When a byte out of bounds is accessed, a RangeError is thrown. The problem is that infinite recursion (i.e. a stack overflow) will also throw a RangeError, which makes it hard to distinguish these two cases.

But ideally, a Decoder would only result in Nothing when it does out-of-bounds access.
If that were the case you are immediately alerted of infinite recursion or a Debug.todo in a decoder, and when the decoder results in Nothing you know what to look for (too many bytes are read).

I see two options:

  • more fine-grained try/catch such that the only caught exceptions must be out-of-bounds access
  • bounds checks on the buffer before access

In both cases the rest of the code is not in a try/catch block so if exceptions occur they will bubble up.

Benchmark

Evan points out in the issue that the bounds check might be expensive. So I made a benchmark (https://jsperf.com/bytes-bounds-check/6):

In Chrome (72.0.3626)

  • the bounds check a third slower (when the offset is valid)
  • a try/catch has no effect on performance when no exception occurs (why is it faster than the baseline though?)

In Firefox (64.0.0)

  • bounds check is a quarter slower (when the offset is valid)
  • a try/catch still has no effect on performance when no exception occurs

Conclusions

  • An up-front bounds check is significantly slower for valid offsets
  • A try/catch block has no impact for valid offsets

Open questions from my side:

  • are the test cases correct, maybe they are optimized in a way that the elm/bytes code could not be?
  • I tested this with recent(ish) chrome and firefox on linux.
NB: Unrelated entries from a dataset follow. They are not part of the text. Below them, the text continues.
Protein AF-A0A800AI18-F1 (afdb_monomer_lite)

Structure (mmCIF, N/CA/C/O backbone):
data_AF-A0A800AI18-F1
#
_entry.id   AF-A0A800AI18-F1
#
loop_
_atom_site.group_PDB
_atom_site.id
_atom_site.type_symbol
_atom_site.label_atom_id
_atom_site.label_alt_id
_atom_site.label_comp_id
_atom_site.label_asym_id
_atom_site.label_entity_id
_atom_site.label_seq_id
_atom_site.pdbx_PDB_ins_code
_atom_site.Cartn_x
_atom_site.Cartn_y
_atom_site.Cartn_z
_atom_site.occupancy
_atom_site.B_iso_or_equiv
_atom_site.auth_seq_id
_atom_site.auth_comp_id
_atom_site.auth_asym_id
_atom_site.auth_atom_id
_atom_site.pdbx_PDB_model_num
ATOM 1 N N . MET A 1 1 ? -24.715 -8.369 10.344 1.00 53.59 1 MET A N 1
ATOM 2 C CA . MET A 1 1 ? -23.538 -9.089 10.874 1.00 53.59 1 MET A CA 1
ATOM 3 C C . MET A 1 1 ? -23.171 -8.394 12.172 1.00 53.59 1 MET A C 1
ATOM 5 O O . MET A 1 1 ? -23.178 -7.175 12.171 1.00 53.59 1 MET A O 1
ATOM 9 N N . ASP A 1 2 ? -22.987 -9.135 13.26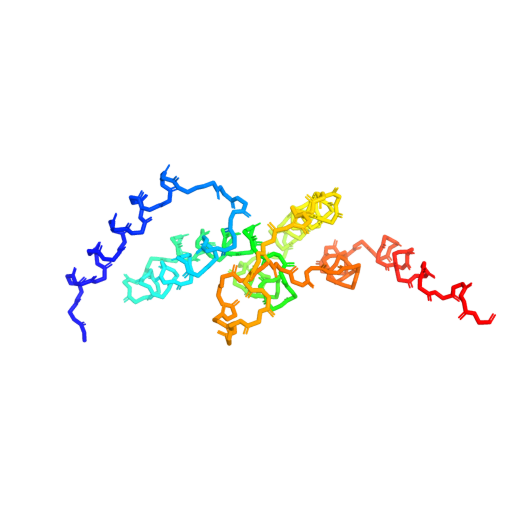7 1.00 62.06 2 ASP A N 1
ATOM 10 C CA . ASP A 1 2 ? -22.789 -8.565 14.611 1.00 62.06 2 ASP A CA 1
ATOM 11 C C . ASP A 1 2 ? -21.428 -7.872 14.749 1.00 62.06 2 ASP A C 1
ATOM 13 O O . ASP A 1 2 ? -20.404 -8.474 14.425 1.00 62.06 2 ASP A O 1
ATOM 17 N N . GLU A 1 3 ? -21.404 -6.663 15.317 1.00 60.03 3 GLU A N 1
ATOM 18 C CA . GLU A 1 3 ? -20.188 -5.903 15.671 1.00 60.03 3 GLU A CA 1
ATOM 19 C C . GLU A 1 3 ? -19.160 -6.733 16.463 1.00 60.03 3 GLU A C 1
ATOM 21 O O . GLU A 1 3 ? -17.953 -6.556 16.296 1.00 60.03 3 GLU A O 1
ATOM 26 N N . GLY A 1 4 ? -19.621 -7.692 17.276 1.00 68.31 4 GLY A N 1
ATOM 27 C CA . GLY A 1 4 ? -18.750 -8.616 18.010 1.00 68.31 4 GLY A CA 1
ATOM 28 C C . GLY A 1 4 ? -17.845 -9.453 17.099 1.00 68.31 4 GLY A C 1
ATOM 29 O O . GLY A 1 4 ? -16.672 -9.638 17.407 1.00 68.31 4 GLY A O 1
ATOM 30 N N . LYS A 1 5 ? -18.335 -9.864 15.922 1.00 74.88 5 LYS A N 1
ATOM 31 C CA . LYS A 1 5 ? -17.555 -10.671 14.970 1.00 74.88 5 LYS A CA 1
ATOM 32 C C . LYS A 1 5 ? -16.439 -9.869 14.304 1.00 74.88 5 LYS A C 1
ATOM 34 O O . LYS A 1 5 ? -15.389 -10.428 14.011 1.00 74.88 5 LYS A O 1
ATOM 39 N N . TYR A 1 6 ? -16.637 -8.571 14.078 1.00 72.62 6 TYR A N 1
ATOM 40 C CA . TYR A 1 6 ? -15.605 -7.717 13.482 1.00 72.62 6 TYR A CA 1
ATOM 41 C C . TYR A 1 6 ? -14.450 -7.454 14.452 1.00 72.62 6 TYR A C 1
ATOM 43 O O . TYR A 1 6 ? -13.297 -7.443 14.029 1.00 72.62 6 TYR A O 1
ATOM 51 N N . ARG A 1 7 ? -14.729 -7.340 15.757 1.00 74.31 7 ARG A N 1
ATOM 52 C CA . ARG A 1 7 ? -13.680 -7.248 16.786 1.00 74.31 7 ARG A CA 1
ATOM 53 C C . ARG A 1 7 ? -12.862 -8.534 16.902 1.00 74.31 7 ARG A C 1
ATOM 55 O O . ARG A 1 7 ? -11.639 -8.460 16.989 1.00 74.31 7 ARG A O 1
ATOM 62 N N . ASP A 1 8 ? -13.512 -9.692 16.818 1.00 78.69 8 ASP A N 1
ATOM 63 C CA . ASP A 1 8 ? -12.816 -10.984 16.800 1.00 78.69 8 ASP A CA 1
ATOM 64 C C . ASP A 1 8 ? -11.925 -11.133 15.554 1.00 78.69 8 ASP A C 1
ATOM 66 O O . ASP A 1 8 ? -10.798 -11.620 15.646 1.00 78.69 8 ASP A O 1
ATOM 70 N N . VAL A 1 9 ? -12.392 -10.655 14.393 1.00 77.38 9 VAL A N 1
ATOM 71 C CA . VAL A 1 9 ? -11.592 -10.603 13.157 1.00 77.38 9 VAL A CA 1
ATOM 72 C C . VAL A 1 9 ? -10.378 -9.691 13.324 1.00 77.38 9 VAL A C 1
ATOM 74 O O . VAL A 1 9 ? -9.281 -10.097 12.952 1.00 77.38 9 VAL A O 1
ATOM 77 N N . ILE A 1 10 ? -10.533 -8.502 13.915 1.00 77.62 10 ILE A N 1
ATOM 78 C CA . ILE A 1 10 ? -9.409 -7.586 14.169 1.00 77.62 10 ILE A CA 1
ATOM 79 C C . ILE A 1 10 ? -8.354 -8.269 15.053 1.00 77.62 10 ILE A C 1
ATOM 81 O O . ILE A 1 10 ? -7.187 -8.333 14.666 1.00 77.62 10 ILE A O 1
ATOM 85 N N . ALA A 1 11 ? -8.757 -8.880 16.171 1.00 81.06 11 ALA A N 1
ATOM 86 C CA . ALA A 1 11 ? -7.836 -9.578 17.073 1.00 81.06 11 ALA A CA 1
ATOM 87 C C . ALA A 1 11 ? -7.126 -10.776 16.405 1.00 81.06 11 ALA A C 1
ATOM 89 O O . ALA A 1 11 ? -5.924 -11.005 16.601 1.00 81.06 11 ALA A O 1
ATOM 90 N N . ALA A 1 12 ? -7.849 -11.541 15.580 1.00 81.06 12 ALA A N 1
ATOM 91 C CA . ALA A 1 12 ? -7.283 -12.655 14.823 1.00 81.06 12 ALA A CA 1
ATOM 92 C C . ALA A 1 12 ? -6.273 -12.175 13.766 1.00 81.06 12 ALA A C 1
ATOM 94 O O . ALA A 1 12 ? -5.192 -12.756 13.623 1.00 81.06 12 ALA A O 1
ATOM 95 N N . VAL A 1 13 ? -6.591 -11.089 13.058 1.00 80.38 13 VAL A N 1
ATOM 96 C CA . VAL A 1 13 ? -5.701 -10.474 12.068 1.00 80.38 13 VAL A CA 1
ATOM 97 C C . VAL A 1 13 ? -4.441 -9.919 12.733 1.00 80.38 13 VAL A C 1
ATOM 99 O O . VAL A 1 13 ? -3.339 -10.149 12.232 1.00 80.38 13 VAL A O 1
ATOM 102 N N . GLU A 1 14 ? -4.557 -9.244 13.875 1.00 78.88 14 GLU A N 1
ATOM 103 C CA . GLU A 1 14 ? -3.400 -8.755 14.635 1.00 78.88 14 GLU A CA 1
ATOM 104 C C . GLU A 1 14 ? -2.465 -9.892 15.061 1.00 78.88 14 GLU A C 1
ATOM 106 O O . GLU A 1 14 ? -1.245 -9.787 14.899 1.00 78.88 14 GLU A O 1
ATOM 111 N N . SER A 1 15 ? -3.025 -11.017 15.509 1.00 79.88 15 SER A N 1
ATOM 112 C CA . SER A 1 15 ? -2.245 -12.212 15.847 1.00 79.88 15 SER A CA 1
ATOM 113 C C . SER A 1 15 ? -1.516 -12.784 14.623 1.00 79.88 15 SER A C 1
ATOM 115 O O . SER A 1 15 ? -0.314 -13.055 14.676 1.00 79.88 15 SER A O 1
ATOM 117 N N . ALA A 1 16 ? -2.197 -12.901 13.477 1.00 78.62 16 ALA A N 1
ATOM 118 C CA . ALA A 1 16 ? -1.585 -13.371 12.230 1.00 78.62 16 ALA A CA 1
ATOM 119 C C . ALA A 1 16 ? -0.474 -12.426 11.732 1.00 78.62 16 ALA A C 1
ATOM 121 O O . ALA A 1 16 ? 0.562 -12.868 11.227 1.00 78.62 16 ALA A O 1
ATOM 122 N N . ARG A 1 17 ? -0.646 -11.112 11.921 1.00 78.44 17 ARG A N 1
ATOM 123 C CA . ARG A 1 17 ? 0.343 -10.093 11.549 1.00 78.44 17 ARG A CA 1
ATOM 124 C C . ARG A 1 17 ? 1.664 -10.237 12.298 1.00 78.44 17 ARG A C 1
ATOM 126 O O . ARG A 1 17 ? 2.687 -9.902 11.699 1.00 78.44 17 ARG A O 1
ATOM 133 N N . GLN A 1 18 ? 1.651 -10.695 13.550 1.00 80.00 18 GLN A N 1
ATOM 134 C CA . GLN A 1 18 ? 2.864 -10.925 14.347 1.00 80.00 18 GLN A CA 1
ATOM 135 C C . GLN A 1 18 ? 3.632 -12.174 13.891 1.00 80.00 18 GLN A C 1
ATOM 137 O O . GLN A 1 18 ? 4.858 -12.202 13.966 1.00 80.00 18 GLN A O 1
ATOM 142 N N . ALA A 1 19 ? 2.926 -13.187 13.382 1.00 82.00 19 ALA A N 1
ATOM 143 C CA . ALA A 1 19 ? 3.529 -14.441 12.934 1.00 82.00 19 ALA A CA 1
ATOM 144 C C . ALA A 1 19 ? 4.095 -14.381 11.500 1.00 82.00 19 ALA A C 1
ATOM 146 O O . ALA A 1 19 ? 5.013 -15.129 11.164 1.00 82.00 19 ALA A O 1
ATOM 147 N N . LEU A 1 20 ? 3.555 -13.508 10.642 1.00 82.31 20 LEU A N 1
ATOM 148 C CA . LEU A 1 20 ? 3.882 -13.454 9.212 1.00 82.31 20 LEU A CA 1
ATOM 149 C C . LEU A 1 20 ? 4.864 -12.329 8.864 1.00 82.31 20 LEU A C 1
ATOM 151 O O . LEU A 1 20 ? 4.698 -11.181 9.281 1.00 82.31 20 LEU A O 1
ATOM 155 N N . SER A 1 21 ? 5.839 -12.628 7.997 1.00 84.31 21 SER A N 1
ATOM 156 C CA . SER A 1 21 ? 6.786 -11.625 7.491 1.00 84.31 21 SER A CA 1
ATOM 157 C C . SER A 1 21 ? 6.069 -10.540 6.671 1.00 84.31 21 SER A C 1
ATOM 159 O O . SER A 1 21 ? 5.328 -10.897 5.754 1.00 84.31 21 SER A O 1
ATOM 161 N N . PRO A 1 22 ? 6.331 -9.234 6.898 1.00 83.88 22 PRO A N 1
ATOM 162 C CA . PRO A 1 22 ? 5.665 -8.116 6.212 1.00 83.88 22 PRO A CA 1
ATOM 163 C C . PRO A 1 22 ? 5.659 -8.167 4.677 1.00 83.88 22 PRO A C 1
ATOM 165 O O . PRO A 1 22 ? 4.804 -7.555 4.047 1.00 83.88 22 PRO A O 1
ATOM 168 N N . ASP A 1 23 ? 6.611 -8.882 4.075 1.00 83.56 23 ASP A N 1
ATOM 169 C CA . ASP A 1 23 ? 6.756 -9.021 2.623 1.00 83.56 23 ASP A CA 1
ATOM 170 C C . ASP A 1 23 ? 5.949 -10.190 2.018 1.00 83.56 23 ASP A C 1
ATOM 172 O O . ASP A 1 23 ? 6.035 -10.417 0.809 1.00 83.56 23 ASP A O 1
ATOM 176 N N . MET A 1 24 ? 5.240 -10.985 2.826 1.00 84.19 24 MET A N 1
ATOM 177 C CA . MET A 1 24 ? 4.476 -12.133 2.330 1.00 84.19 24 MET A CA 1
ATOM 178 C C . MET A 1 24 ? 3.175 -11.681 1.649 1.00 84.19 24 MET A C 1
ATOM 180 O O . MET A 1 24 ? 2.411 -10.950 2.279 1.00 84.19 24 MET A O 1
ATOM 184 N N . PRO A 1 25 ? 2.865 -12.155 0.424 1.00 83.75 25 PRO A N 1
ATOM 185 C CA . PRO A 1 25 ? 1.659 -11.741 -0.299 1.00 83.75 25 PRO A CA 1
ATOM 186 C C . PRO A 1 25 ? 0.354 -11.985 0.459 1.00 83.75 25 PRO A C 1
ATOM 188 O O . PRO A 1 25 ? -0.521 -11.127 0.433 1.00 83.75 25 PRO A O 1
ATOM 191 N N . ILE A 1 26 ? 0.265 -13.078 1.227 1.00 84.44 26 ILE A N 1
ATOM 192 C CA . ILE A 1 26 ? -0.900 -13.387 2.072 1.00 84.44 26 ILE A CA 1
ATOM 193 C C . ILE A 1 26 ? -1.227 -12.270 3.078 1.00 84.44 26 ILE A C 1
ATOM 195 O O . ILE A 1 26 ? -2.387 -12.090 3.445 1.00 84.44 26 ILE A O 1
ATOM 199 N N . ARG A 1 27 ? -0.241 -11.452 3.489 1.00 88.62 27 ARG A N 1
ATOM 200 C CA . ARG A 1 27 ? -0.516 -10.287 4.343 1.00 88.62 27 ARG A CA 1
ATOM 201 C C . ARG A 1 27 ? -1.367 -9.243 3.635 1.00 88.62 27 ARG A C 1
ATOM 203 O O . ARG A 1 27 ? -2.104 -8.557 4.323 1.00 88.62 27 ARG A O 1
ATOM 210 N N . ALA A 1 28 ? -1.336 -9.155 2.306 1.00 90.19 28 ALA A N 1
ATOM 211 C CA . ALA A 1 28 ? -2.226 -8.256 1.584 1.00 90.19 28 ALA A CA 1
ATOM 212 C C . ALA A 1 28 ? -3.695 -8.671 1.720 1.00 90.19 28 ALA A C 1
ATOM 214 O O . ALA A 1 28 ? -4.523 -7.830 2.048 1.00 90.19 28 ALA A O 1
ATOM 215 N N . ALA A 1 29 ? -3.999 -9.963 1.568 1.00 88.62 29 ALA A N 1
ATOM 216 C CA . ALA A 1 29 ? -5.353 -10.483 1.754 1.00 88.62 29 ALA A CA 1
ATOM 217 C C . ALA A 1 29 ? -5.837 -10.309 3.206 1.00 88.62 29 ALA A C 1
ATOM 219 O O . ALA A 1 29 ? -6.958 -9.872 3.451 1.00 88.62 29 ALA A O 1
ATOM 220 N N . ILE A 1 30 ? -4.964 -10.578 4.182 1.00 88.94 30 ILE A N 1
ATOM 221 C CA . ILE A 1 30 ? -5.251 -10.349 5.607 1.00 88.94 30 ILE A CA 1
ATOM 222 C C . ILE A 1 30 ? -5.542 -8.865 5.878 1.00 88.94 30 ILE A C 1
ATOM 224 O O . ILE A 1 30 ? -6.504 -8.537 6.573 1.00 88.94 30 ILE A O 1
ATOM 228 N N . SER A 1 31 ? -4.744 -7.960 5.309 1.00 92.06 31 SER A N 1
ATOM 229 C CA . SER A 1 31 ? -4.966 -6.519 5.420 1.00 92.06 31 SER A CA 1
ATOM 230 C C . SER A 1 31 ? -6.255 -6.071 4.719 1.00 92.06 31 SER A C 1
ATOM 232 O O . SER A 1 31 ? -6.911 -5.160 5.212 1.00 92.06 31 SER A O 1
ATOM 234 N N . ASP A 1 32 ? -6.695 -6.728 3.643 1.00 91.38 32 ASP A N 1
ATOM 235 C CA . ASP A 1 32 ? -7.990 -6.425 3.015 1.00 91.38 32 ASP A CA 1
ATOM 236 C C . ASP A 1 32 ? -9.175 -6.789 3.922 1.00 91.38 32 ASP A C 1
ATOM 238 O O . ASP A 1 32 ? -10.167 -6.055 3.961 1.00 91.38 32 ASP A O 1
ATOM 242 N N . TYR A 1 33 ? -9.084 -7.891 4.676 1.00 89.56 33 TYR A N 1
ATOM 243 C CA . TYR A 1 33 ? -10.082 -8.229 5.698 1.00 89.56 33 TYR A CA 1
ATOM 244 C C . TYR A 1 33 ? -10.064 -7.232 6.858 1.00 89.56 33 TYR A C 1
ATOM 246 O O . TYR A 1 33 ? -11.127 -6.816 7.319 1.00 89.56 33 TYR A O 1
ATOM 254 N N . LEU A 1 34 ? -8.873 -6.801 7.292 1.00 90.81 34 LEU A N 1
ATOM 255 C CA . LEU A 1 34 ? -8.735 -5.772 8.324 1.00 90.81 34 LEU A CA 1
ATOM 256 C C . LEU A 1 34 ? -9.369 -4.453 7.889 1.00 90.81 34 LEU A C 1
ATOM 258 O O . LEU A 1 34 ? -10.111 -3.859 8.660 1.00 90.81 34 LEU A O 1
ATOM 262 N N . ARG A 1 35 ? -9.118 -4.027 6.646 1.00 93.44 35 ARG A N 1
ATOM 263 C CA . ARG A 1 35 ? -9.707 -2.815 6.067 1.00 93.44 35 ARG A CA 1
ATOM 264 C C . ARG A 1 35 ? -11.232 -2.884 6.093 1.00 93.44 35 ARG A C 1
ATOM 266 O O . ARG A 1 35 ? -11.864 -1.957 6.577 1.00 93.44 35 ARG A O 1
ATOM 273 N N . GLN A 1 36 ? -11.814 -3.990 5.628 1.00 91.06 36 GLN A N 1
ATOM 274 C CA . GLN A 1 36 ? -13.270 -4.178 5.626 1.00 91.06 36 GLN A CA 1
ATOM 275 C C . GLN A 1 36 ? -13.860 -4.166 7.040 1.00 91.06 36 GLN A C 1
ATOM 277 O O . GLN A 1 36 ? -14.918 -3.580 7.261 1.00 91.06 36 GLN A O 1
ATOM 282 N N . ALA A 1 37 ? -13.185 -4.800 8.004 1.00 89.25 37 ALA A N 1
ATOM 283 C CA . ALA A 1 37 ? -13.615 -4.783 9.397 1.00 89.25 37 ALA A CA 1
ATOM 284 C C . ALA A 1 37 ? -13.535 -3.372 9.999 1.00 89.25 37 ALA A C 1
ATOM 286 O O . ALA A 1 37 ? -14.486 -2.941 10.643 1.00 89.25 37 ALA A O 1
ATOM 287 N N . ALA A 1 38 ? -12.441 -2.651 9.741 1.00 90.25 38 ALA A N 1
ATOM 288 C CA . ALA A 1 38 ? -12.213 -1.282 10.197 1.00 90.25 38 ALA A CA 1
ATOM 289 C C . ALA A 1 38 ? -13.253 -0.302 9.634 1.00 90.25 38 ALA A C 1
ATOM 291 O O . ALA A 1 38 ? -13.866 0.452 10.385 1.00 90.25 38 ALA A O 1
ATOM 292 N N . GLU A 1 39 ? -13.529 -0.377 8.329 1.00 90.56 39 GLU A N 1
ATOM 293 C CA . GLU A 1 39 ? -14.572 0.419 7.669 1.00 90.56 39 GLU A CA 1
ATOM 294 C C . GLU A 1 39 ? -15.955 0.152 8.266 1.00 90.56 39 GLU A C 1
ATOM 296 O O . GLU A 1 39 ? -16.741 1.079 8.444 1.00 90.56 39 GLU A O 1
ATOM 301 N N . HIS A 1 40 ? -16.250 -1.101 8.622 1.00 89.19 40 HIS A N 1
ATOM 302 C CA . HIS A 1 40 ? -17.535 -1.455 9.215 1.00 89.19 40 HIS A CA 1
ATOM 303 C C . HIS A 1 40 ? -17.728 -0.879 10.623 1.00 89.19 40 HIS A C 1
ATOM 305 O O . HIS A 1 40 ? -18.851 -0.549 10.995 1.00 89.19 40 HIS A O 1
ATOM 311 N N . VAL A 1 41 ? -16.651 -0.757 11.403 1.00 88.19 41 VAL A N 1
ATOM 312 C CA . VAL A 1 41 ? -16.694 -0.202 12.767 1.00 88.19 41 VAL A CA 1
ATOM 313 C C . VAL A 1 41 ? -16.404 1.304 12.819 1.00 88.19 41 VAL A C 1
ATOM 315 O O . VAL A 1 41 ? -16.400 1.877 13.906 1.00 88.19 41 VAL A O 1
ATOM 318 N N . GLY A 1 42 ? -16.182 1.948 11.668 1.00 89.12 42 GLY A N 1
ATOM 319 C CA . GLY A 1 42 ? -15.903 3.384 11.567 1.00 89.12 42 GLY A CA 1
ATOM 320 C C . GLY A 1 42 ? -14.493 3.797 12.003 1.00 89.12 42 GLY A C 1
ATOM 321 O O . GLY A 1 42 ? -14.285 4.956 12.351 1.00 89.12 42 GLY A O 1
ATOM 322 N N . ASP A 1 43 ? -13.529 2.873 12.006 1.00 91.69 43 ASP A N 1
ATOM 323 C CA . ASP A 1 43 ? -12.132 3.154 12.356 1.00 91.69 43 ASP A CA 1
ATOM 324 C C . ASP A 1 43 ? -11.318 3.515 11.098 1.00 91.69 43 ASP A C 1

Maybe older/other browsers give different numbers?

Edits
Thanks @joakin for pointing out that the Chrome JIT was optimizing in an implausible way. The benchmark was updated to pick a random offset on every iteration. This makes the numbers roughly consistent between browsers.


#2

Benchmarking can be tricky with the JIT in place. Most times where there is such a stark difference in the results, specially to the point of some being absurdly performant like in the chrome case, I’m pretty sure the benchmark is faulty and the JIT has found out that the code is a NoOp and is basically optimized it all away removing it, which is why it seems so fast.

I’ve run it on an iPhone (safari) and the results seem more like Firefox and less like Chrome.

I think you may need to rethink the benchmark.


#3

Thanks

I updated the benchmark to:

  • write the result to a global variable (I think that should not be optimized by the JIT)
  • pick the offset randomly on every iteration

This gives results in chrome that are roughly consistent with the FF and mobile Safari numbers we got.
Unless there are other obvious errors in these benchmarks I’ll try to locally modify elm/bytes tomorrow and run elm-benchmark to see what the numbers are like in practice.


#4

If the upfront bounds check is too expensive, it could instead be put in the try catch. This may get the best of both worlds.

I am thinking something like:


try {
    window.y = view.getInt32(offest);
} catch (e) {
    if (offset + 4 <= buffer.byteLength) {
        // Access is valid and error comes from another source.
        throw e;
    }
}